EXERCISE BRIEF:
The listing below holds a line with "ATOM 9 N N . SER" and a line with "ATOM 38 C C". Reproduce those two lines exactly, plus everything between them.

Segment Open

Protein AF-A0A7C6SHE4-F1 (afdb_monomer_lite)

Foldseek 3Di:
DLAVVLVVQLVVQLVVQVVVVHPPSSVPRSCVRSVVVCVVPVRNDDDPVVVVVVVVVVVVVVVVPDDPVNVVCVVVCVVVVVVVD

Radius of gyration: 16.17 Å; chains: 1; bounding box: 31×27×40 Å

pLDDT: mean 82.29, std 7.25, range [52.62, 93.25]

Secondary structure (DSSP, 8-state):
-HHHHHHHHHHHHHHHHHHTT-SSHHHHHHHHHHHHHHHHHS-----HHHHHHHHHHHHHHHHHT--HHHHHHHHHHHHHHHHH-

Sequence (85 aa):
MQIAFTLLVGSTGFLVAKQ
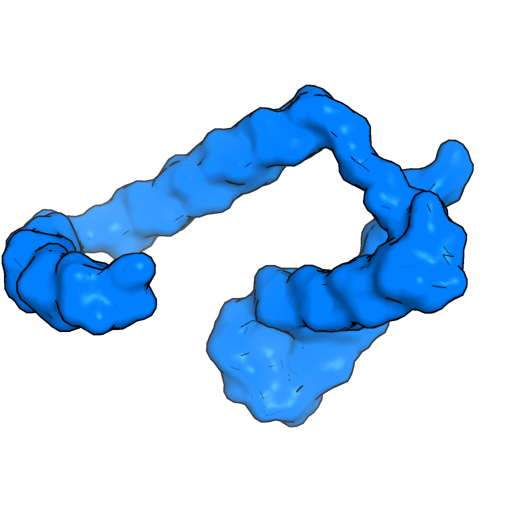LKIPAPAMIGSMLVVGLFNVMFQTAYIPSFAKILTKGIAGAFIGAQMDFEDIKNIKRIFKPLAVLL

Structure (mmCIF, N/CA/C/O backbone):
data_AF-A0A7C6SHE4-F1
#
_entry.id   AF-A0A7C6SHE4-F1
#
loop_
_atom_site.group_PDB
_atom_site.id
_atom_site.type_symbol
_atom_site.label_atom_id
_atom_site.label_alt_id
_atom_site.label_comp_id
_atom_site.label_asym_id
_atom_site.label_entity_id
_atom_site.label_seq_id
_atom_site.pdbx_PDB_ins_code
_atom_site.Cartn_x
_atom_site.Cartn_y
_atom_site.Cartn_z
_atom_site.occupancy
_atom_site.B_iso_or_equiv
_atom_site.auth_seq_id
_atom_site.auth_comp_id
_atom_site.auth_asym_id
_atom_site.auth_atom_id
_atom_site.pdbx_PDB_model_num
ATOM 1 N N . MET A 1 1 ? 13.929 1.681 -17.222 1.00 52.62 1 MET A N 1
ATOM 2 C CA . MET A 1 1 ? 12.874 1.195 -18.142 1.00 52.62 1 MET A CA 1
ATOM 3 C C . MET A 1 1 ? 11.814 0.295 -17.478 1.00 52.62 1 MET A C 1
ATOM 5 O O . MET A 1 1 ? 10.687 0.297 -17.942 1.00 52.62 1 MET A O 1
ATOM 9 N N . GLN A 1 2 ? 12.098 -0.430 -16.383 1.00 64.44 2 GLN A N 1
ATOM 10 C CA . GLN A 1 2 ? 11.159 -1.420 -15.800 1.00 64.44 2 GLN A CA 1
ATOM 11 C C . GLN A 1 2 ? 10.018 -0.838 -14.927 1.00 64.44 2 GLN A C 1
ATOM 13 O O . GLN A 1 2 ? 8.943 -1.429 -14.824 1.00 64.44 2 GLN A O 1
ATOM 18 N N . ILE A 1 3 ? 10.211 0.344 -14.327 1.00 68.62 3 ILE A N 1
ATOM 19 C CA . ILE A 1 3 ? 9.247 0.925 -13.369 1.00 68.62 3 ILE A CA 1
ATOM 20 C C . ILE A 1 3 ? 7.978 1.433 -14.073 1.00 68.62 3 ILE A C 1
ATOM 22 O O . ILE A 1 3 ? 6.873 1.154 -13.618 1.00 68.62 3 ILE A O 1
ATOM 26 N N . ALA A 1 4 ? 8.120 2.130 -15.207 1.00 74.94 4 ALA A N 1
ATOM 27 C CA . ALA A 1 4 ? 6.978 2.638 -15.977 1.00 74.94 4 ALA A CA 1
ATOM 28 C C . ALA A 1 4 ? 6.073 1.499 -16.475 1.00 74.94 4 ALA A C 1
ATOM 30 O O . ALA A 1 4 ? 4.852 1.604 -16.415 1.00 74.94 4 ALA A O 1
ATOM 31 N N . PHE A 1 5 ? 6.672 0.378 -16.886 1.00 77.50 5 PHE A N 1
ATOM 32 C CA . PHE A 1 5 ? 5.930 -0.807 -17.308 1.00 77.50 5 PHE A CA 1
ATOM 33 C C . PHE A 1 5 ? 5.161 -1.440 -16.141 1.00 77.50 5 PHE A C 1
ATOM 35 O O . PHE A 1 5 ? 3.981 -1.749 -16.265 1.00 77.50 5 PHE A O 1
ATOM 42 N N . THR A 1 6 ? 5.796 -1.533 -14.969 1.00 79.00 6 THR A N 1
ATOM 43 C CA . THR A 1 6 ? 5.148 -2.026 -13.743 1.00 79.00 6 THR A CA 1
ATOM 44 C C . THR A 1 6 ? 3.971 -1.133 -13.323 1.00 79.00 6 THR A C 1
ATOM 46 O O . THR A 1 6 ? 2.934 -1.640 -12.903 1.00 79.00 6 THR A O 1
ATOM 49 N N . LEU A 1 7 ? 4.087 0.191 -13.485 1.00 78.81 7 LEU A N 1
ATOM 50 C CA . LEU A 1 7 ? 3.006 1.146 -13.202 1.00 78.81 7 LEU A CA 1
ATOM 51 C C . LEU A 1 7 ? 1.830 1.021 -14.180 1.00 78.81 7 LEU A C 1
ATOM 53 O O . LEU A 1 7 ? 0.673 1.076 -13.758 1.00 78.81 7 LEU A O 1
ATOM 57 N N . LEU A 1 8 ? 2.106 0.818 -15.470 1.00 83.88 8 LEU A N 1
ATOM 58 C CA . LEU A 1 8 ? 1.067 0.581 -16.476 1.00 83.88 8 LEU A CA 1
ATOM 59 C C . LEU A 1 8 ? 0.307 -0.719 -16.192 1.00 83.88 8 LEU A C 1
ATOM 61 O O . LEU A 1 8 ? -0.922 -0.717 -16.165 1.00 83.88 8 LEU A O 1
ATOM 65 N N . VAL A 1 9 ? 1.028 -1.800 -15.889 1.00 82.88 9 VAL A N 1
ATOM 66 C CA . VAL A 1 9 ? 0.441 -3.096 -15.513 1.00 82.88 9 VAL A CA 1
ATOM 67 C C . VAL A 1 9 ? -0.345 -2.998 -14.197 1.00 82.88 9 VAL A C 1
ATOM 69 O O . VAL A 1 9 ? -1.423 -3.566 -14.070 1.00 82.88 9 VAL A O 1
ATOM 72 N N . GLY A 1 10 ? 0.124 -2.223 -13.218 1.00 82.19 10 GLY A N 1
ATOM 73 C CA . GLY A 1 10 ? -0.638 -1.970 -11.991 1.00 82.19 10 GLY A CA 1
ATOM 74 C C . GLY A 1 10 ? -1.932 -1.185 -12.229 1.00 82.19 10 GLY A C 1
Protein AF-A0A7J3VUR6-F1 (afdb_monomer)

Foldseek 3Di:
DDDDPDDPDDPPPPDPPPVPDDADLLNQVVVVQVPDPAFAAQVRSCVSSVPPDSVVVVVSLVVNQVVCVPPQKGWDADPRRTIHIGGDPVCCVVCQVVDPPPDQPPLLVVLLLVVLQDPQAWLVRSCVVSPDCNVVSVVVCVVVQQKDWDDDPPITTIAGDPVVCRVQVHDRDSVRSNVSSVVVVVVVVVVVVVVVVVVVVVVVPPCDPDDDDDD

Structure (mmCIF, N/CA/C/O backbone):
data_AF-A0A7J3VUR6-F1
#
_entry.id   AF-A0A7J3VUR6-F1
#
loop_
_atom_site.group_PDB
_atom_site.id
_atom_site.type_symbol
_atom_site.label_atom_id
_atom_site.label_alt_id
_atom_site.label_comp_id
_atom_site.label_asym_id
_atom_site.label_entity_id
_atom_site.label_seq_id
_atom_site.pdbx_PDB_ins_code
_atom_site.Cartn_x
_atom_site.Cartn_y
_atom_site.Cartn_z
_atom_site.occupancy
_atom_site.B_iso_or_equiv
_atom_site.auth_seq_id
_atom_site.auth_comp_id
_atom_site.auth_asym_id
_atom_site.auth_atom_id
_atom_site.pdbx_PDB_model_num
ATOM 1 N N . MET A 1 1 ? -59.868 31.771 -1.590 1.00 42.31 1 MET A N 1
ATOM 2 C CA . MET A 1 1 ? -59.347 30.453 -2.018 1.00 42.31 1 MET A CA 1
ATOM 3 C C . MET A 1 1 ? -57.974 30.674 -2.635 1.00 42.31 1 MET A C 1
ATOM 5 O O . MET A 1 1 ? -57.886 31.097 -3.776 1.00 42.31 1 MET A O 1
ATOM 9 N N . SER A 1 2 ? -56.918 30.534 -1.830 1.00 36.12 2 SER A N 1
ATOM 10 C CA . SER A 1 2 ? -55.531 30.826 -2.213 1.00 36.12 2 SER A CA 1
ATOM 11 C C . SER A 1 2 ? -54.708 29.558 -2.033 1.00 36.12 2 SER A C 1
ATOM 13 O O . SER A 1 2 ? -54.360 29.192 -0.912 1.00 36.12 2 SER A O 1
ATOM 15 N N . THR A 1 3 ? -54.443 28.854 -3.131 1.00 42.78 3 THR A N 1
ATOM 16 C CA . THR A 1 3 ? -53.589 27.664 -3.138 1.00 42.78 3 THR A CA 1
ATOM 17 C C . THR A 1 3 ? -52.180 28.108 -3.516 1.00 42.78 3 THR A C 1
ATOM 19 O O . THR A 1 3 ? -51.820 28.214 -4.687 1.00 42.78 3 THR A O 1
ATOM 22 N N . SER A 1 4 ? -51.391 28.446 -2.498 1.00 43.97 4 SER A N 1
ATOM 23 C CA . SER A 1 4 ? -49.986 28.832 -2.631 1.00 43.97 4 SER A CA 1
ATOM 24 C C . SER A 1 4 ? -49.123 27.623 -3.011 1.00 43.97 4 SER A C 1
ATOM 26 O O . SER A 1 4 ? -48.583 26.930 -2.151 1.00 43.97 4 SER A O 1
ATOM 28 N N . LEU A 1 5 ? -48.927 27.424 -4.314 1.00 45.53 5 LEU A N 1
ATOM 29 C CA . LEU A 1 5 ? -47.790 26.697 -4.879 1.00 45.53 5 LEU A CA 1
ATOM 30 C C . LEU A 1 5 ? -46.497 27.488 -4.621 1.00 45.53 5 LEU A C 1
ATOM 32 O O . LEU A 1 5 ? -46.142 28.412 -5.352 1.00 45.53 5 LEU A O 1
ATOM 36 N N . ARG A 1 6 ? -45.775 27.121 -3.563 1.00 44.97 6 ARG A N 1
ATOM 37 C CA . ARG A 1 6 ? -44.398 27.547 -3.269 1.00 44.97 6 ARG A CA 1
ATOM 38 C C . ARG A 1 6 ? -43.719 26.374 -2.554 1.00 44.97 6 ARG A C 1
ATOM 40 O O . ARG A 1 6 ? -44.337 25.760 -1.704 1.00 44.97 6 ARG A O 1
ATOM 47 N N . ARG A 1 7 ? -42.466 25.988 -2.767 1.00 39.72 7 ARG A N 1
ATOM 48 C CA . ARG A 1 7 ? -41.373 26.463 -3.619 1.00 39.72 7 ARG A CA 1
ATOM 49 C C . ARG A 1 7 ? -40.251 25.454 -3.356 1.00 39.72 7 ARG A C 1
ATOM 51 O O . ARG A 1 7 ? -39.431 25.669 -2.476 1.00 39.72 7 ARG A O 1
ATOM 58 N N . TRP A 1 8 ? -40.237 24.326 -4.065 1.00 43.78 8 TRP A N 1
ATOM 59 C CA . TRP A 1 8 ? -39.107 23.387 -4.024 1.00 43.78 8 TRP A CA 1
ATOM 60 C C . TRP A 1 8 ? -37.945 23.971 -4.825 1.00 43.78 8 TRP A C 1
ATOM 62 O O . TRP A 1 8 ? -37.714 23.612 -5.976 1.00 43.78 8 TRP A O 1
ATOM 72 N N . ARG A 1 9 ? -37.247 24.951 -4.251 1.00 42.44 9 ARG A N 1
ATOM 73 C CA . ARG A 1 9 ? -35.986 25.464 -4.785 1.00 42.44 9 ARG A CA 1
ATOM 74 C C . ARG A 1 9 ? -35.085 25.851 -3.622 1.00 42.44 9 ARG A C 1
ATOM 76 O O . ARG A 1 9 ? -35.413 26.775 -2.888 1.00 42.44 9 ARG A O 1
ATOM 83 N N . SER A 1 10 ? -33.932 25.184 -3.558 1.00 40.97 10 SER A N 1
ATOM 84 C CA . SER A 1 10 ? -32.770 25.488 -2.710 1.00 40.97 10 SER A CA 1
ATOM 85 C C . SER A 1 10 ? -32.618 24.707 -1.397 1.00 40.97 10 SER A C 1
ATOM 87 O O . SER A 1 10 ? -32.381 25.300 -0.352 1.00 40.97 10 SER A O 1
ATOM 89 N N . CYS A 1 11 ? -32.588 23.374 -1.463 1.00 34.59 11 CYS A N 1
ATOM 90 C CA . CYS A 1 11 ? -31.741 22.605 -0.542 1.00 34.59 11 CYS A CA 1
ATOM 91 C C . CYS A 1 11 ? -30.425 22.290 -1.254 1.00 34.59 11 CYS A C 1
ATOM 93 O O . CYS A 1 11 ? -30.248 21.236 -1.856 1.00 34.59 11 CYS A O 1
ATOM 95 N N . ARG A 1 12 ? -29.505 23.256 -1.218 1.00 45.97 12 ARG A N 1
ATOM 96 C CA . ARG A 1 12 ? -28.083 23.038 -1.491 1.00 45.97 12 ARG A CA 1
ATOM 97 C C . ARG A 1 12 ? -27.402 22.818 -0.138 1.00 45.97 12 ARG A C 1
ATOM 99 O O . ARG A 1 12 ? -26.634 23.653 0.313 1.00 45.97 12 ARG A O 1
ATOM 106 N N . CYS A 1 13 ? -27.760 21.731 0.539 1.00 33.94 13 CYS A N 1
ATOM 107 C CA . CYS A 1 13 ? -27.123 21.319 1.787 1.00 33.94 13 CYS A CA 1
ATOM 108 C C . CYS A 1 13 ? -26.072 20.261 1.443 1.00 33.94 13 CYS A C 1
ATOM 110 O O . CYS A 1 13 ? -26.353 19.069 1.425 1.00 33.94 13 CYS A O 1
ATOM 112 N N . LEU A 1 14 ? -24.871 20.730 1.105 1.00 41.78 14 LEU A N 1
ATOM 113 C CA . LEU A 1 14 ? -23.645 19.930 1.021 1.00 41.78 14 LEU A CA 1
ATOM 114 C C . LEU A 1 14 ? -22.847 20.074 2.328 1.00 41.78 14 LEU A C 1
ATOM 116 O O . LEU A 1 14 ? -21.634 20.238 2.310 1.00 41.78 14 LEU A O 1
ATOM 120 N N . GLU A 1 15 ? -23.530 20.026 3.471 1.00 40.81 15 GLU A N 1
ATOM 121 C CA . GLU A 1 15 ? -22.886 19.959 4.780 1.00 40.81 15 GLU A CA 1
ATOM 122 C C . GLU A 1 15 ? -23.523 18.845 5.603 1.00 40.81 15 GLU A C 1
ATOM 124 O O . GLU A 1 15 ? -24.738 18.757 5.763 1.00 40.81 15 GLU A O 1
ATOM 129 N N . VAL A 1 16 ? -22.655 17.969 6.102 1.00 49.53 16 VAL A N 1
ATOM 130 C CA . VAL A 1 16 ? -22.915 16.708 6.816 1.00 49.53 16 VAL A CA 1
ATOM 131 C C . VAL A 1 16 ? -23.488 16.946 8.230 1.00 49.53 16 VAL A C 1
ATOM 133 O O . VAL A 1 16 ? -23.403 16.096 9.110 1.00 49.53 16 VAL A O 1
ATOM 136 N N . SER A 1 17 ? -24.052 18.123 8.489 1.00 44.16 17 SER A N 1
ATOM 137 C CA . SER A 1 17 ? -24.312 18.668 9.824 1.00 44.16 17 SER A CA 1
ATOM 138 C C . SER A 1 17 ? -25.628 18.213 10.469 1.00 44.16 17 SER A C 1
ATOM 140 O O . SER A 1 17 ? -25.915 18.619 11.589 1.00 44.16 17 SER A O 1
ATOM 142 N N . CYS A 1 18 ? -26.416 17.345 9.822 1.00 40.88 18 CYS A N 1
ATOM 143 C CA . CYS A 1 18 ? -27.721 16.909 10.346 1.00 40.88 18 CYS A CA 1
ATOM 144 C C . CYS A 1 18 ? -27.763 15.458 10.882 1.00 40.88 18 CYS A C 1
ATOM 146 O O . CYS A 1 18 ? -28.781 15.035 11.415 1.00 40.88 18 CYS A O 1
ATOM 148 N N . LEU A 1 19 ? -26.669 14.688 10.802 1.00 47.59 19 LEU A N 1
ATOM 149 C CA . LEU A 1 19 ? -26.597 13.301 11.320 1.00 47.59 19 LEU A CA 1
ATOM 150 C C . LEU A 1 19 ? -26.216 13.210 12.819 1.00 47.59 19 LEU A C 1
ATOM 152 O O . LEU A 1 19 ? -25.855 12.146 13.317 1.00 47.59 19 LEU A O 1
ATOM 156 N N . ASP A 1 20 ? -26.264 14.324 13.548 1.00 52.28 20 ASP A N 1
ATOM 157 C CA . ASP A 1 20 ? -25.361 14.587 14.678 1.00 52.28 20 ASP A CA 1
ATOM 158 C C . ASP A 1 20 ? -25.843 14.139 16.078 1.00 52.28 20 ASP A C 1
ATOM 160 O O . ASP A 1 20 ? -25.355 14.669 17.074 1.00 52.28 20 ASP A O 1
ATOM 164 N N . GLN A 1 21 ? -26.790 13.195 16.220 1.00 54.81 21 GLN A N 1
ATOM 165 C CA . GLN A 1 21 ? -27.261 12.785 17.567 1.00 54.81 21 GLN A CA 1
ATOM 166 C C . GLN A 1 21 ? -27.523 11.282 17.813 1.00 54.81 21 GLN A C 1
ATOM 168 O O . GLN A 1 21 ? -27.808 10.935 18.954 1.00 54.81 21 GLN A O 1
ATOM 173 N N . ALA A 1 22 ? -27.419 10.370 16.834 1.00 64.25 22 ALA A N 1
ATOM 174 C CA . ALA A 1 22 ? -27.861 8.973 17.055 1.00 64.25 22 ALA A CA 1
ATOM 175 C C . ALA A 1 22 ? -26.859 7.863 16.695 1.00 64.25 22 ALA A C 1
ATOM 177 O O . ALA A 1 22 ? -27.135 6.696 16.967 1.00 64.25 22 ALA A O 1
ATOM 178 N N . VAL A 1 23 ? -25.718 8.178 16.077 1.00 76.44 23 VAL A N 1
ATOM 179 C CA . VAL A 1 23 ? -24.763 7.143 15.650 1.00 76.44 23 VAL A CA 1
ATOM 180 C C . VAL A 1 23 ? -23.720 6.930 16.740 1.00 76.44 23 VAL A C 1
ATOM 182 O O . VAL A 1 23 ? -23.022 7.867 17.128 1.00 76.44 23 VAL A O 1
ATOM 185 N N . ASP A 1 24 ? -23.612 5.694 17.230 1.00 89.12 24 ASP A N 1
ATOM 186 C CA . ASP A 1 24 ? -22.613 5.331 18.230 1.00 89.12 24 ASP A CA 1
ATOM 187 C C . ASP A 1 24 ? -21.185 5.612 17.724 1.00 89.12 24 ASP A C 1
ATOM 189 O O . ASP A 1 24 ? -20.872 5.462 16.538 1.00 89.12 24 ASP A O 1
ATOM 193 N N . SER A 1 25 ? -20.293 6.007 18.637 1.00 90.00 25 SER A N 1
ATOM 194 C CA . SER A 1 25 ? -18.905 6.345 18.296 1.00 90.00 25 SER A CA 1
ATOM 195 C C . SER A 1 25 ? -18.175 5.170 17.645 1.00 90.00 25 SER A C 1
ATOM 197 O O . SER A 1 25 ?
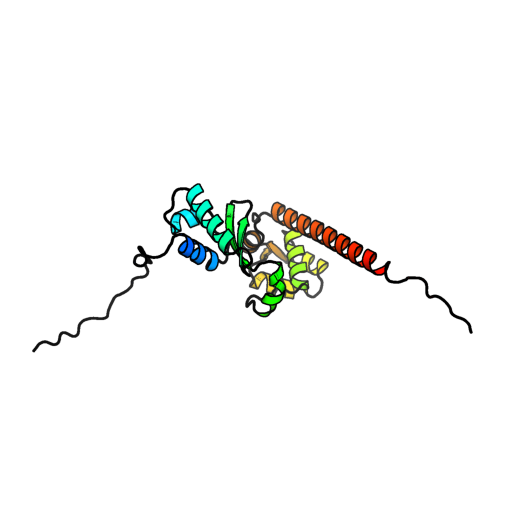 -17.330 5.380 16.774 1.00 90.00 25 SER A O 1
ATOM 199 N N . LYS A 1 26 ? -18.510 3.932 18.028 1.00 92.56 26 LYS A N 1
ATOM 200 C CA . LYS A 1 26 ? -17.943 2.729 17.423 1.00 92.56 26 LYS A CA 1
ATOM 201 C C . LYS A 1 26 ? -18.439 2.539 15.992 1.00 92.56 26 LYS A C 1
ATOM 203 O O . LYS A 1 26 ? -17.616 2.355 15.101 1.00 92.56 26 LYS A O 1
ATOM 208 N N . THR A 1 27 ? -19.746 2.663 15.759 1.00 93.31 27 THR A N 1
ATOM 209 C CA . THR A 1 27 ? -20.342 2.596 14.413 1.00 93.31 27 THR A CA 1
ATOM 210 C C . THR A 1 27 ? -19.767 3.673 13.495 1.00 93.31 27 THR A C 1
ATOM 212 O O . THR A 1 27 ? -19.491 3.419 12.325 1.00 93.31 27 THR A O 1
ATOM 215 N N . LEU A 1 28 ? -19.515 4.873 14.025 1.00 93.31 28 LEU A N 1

Segment Closed

FINISHED EXERCISE:
ATOM 9 N N . SER A 1 2 ? -56.918 30.534 -1.830 1.00 36.12 2 SER A N 1
ATOM 10 C CA . SER A 1 2 ? -55.531 30.826 -2.213 1.00 36.12 2 SER A CA 1
ATOM 11 C C . SER A 1 2 ? -54.708 29.558 -2.033 1.00 36.12 2 SER A C 1
ATOM 13 O O . SER A 1 2 ? -54.360 29.192 -0.912 1.00 36.12 2 SER A O 1
ATOM 15 N N . THR A 1 3 ? -54.443 28.854 -3.131 1.00 42.78 3 THR A N 1
ATOM 16 C CA . THR A 1 3 ? -53.589 27.664 -3.138 1.00 42.78 3 THR A CA 1
ATOM 17 C C . THR A 1 3 ? -52.180 28.108 -3.516 1.00 42.78 3 THR A C 1
ATOM 19 O O . THR A 1 3 ? -51.820 28.214 -4.687 1.00 42.78 3 THR A O 1
ATOM 22 N N . SER A 1 4 ? -51.391 28.446 -2.498 1.00 43.97 4 SER A N 1
ATOM 23 C CA . SER A 1 4 ? -49.986 28.832 -2.631 1.00 43.97 4 SER A CA 1
ATOM 24 C C . SER A 1 4 ? -49.123 27.623 -3.011 1.00 43.97 4 SER A C 1
ATOM 26 O O . SER A 1 4 ? -48.583 26.930 -2.151 1.00 43.97 4 SER A O 1
ATOM 28 N N . LEU A 1 5 ? -48.927 27.424 -4.314 1.00 45.53 5 LEU A N 1
ATOM 29 C CA . LEU A 1 5 ? -47.790 26.697 -4.879 1.00 45.53 5 LEU A CA 1
ATOM 30 C C . LEU A 1 5 ? -46.497 27.488 -4.621 1.00 45.53 5 LEU A C 1
ATOM 32 O O . LEU A 1 5 ? -46.142 28.412 -5.352 1.00 45.53 5 LEU A O 1
ATOM 36 N N . ARG A 1 6 ? -45.775 27.121 -3.563 1.00 44.97 6 ARG A N 1
ATOM 37 C CA . ARG A 1 6 ? -44.398 27.547 -3.269 1.00 44.97 6 ARG A CA 1
ATOM 38 C C . ARG A 1 6 ? -43.719 26.374 -2.554 1.00 44.97 6 ARG A C 1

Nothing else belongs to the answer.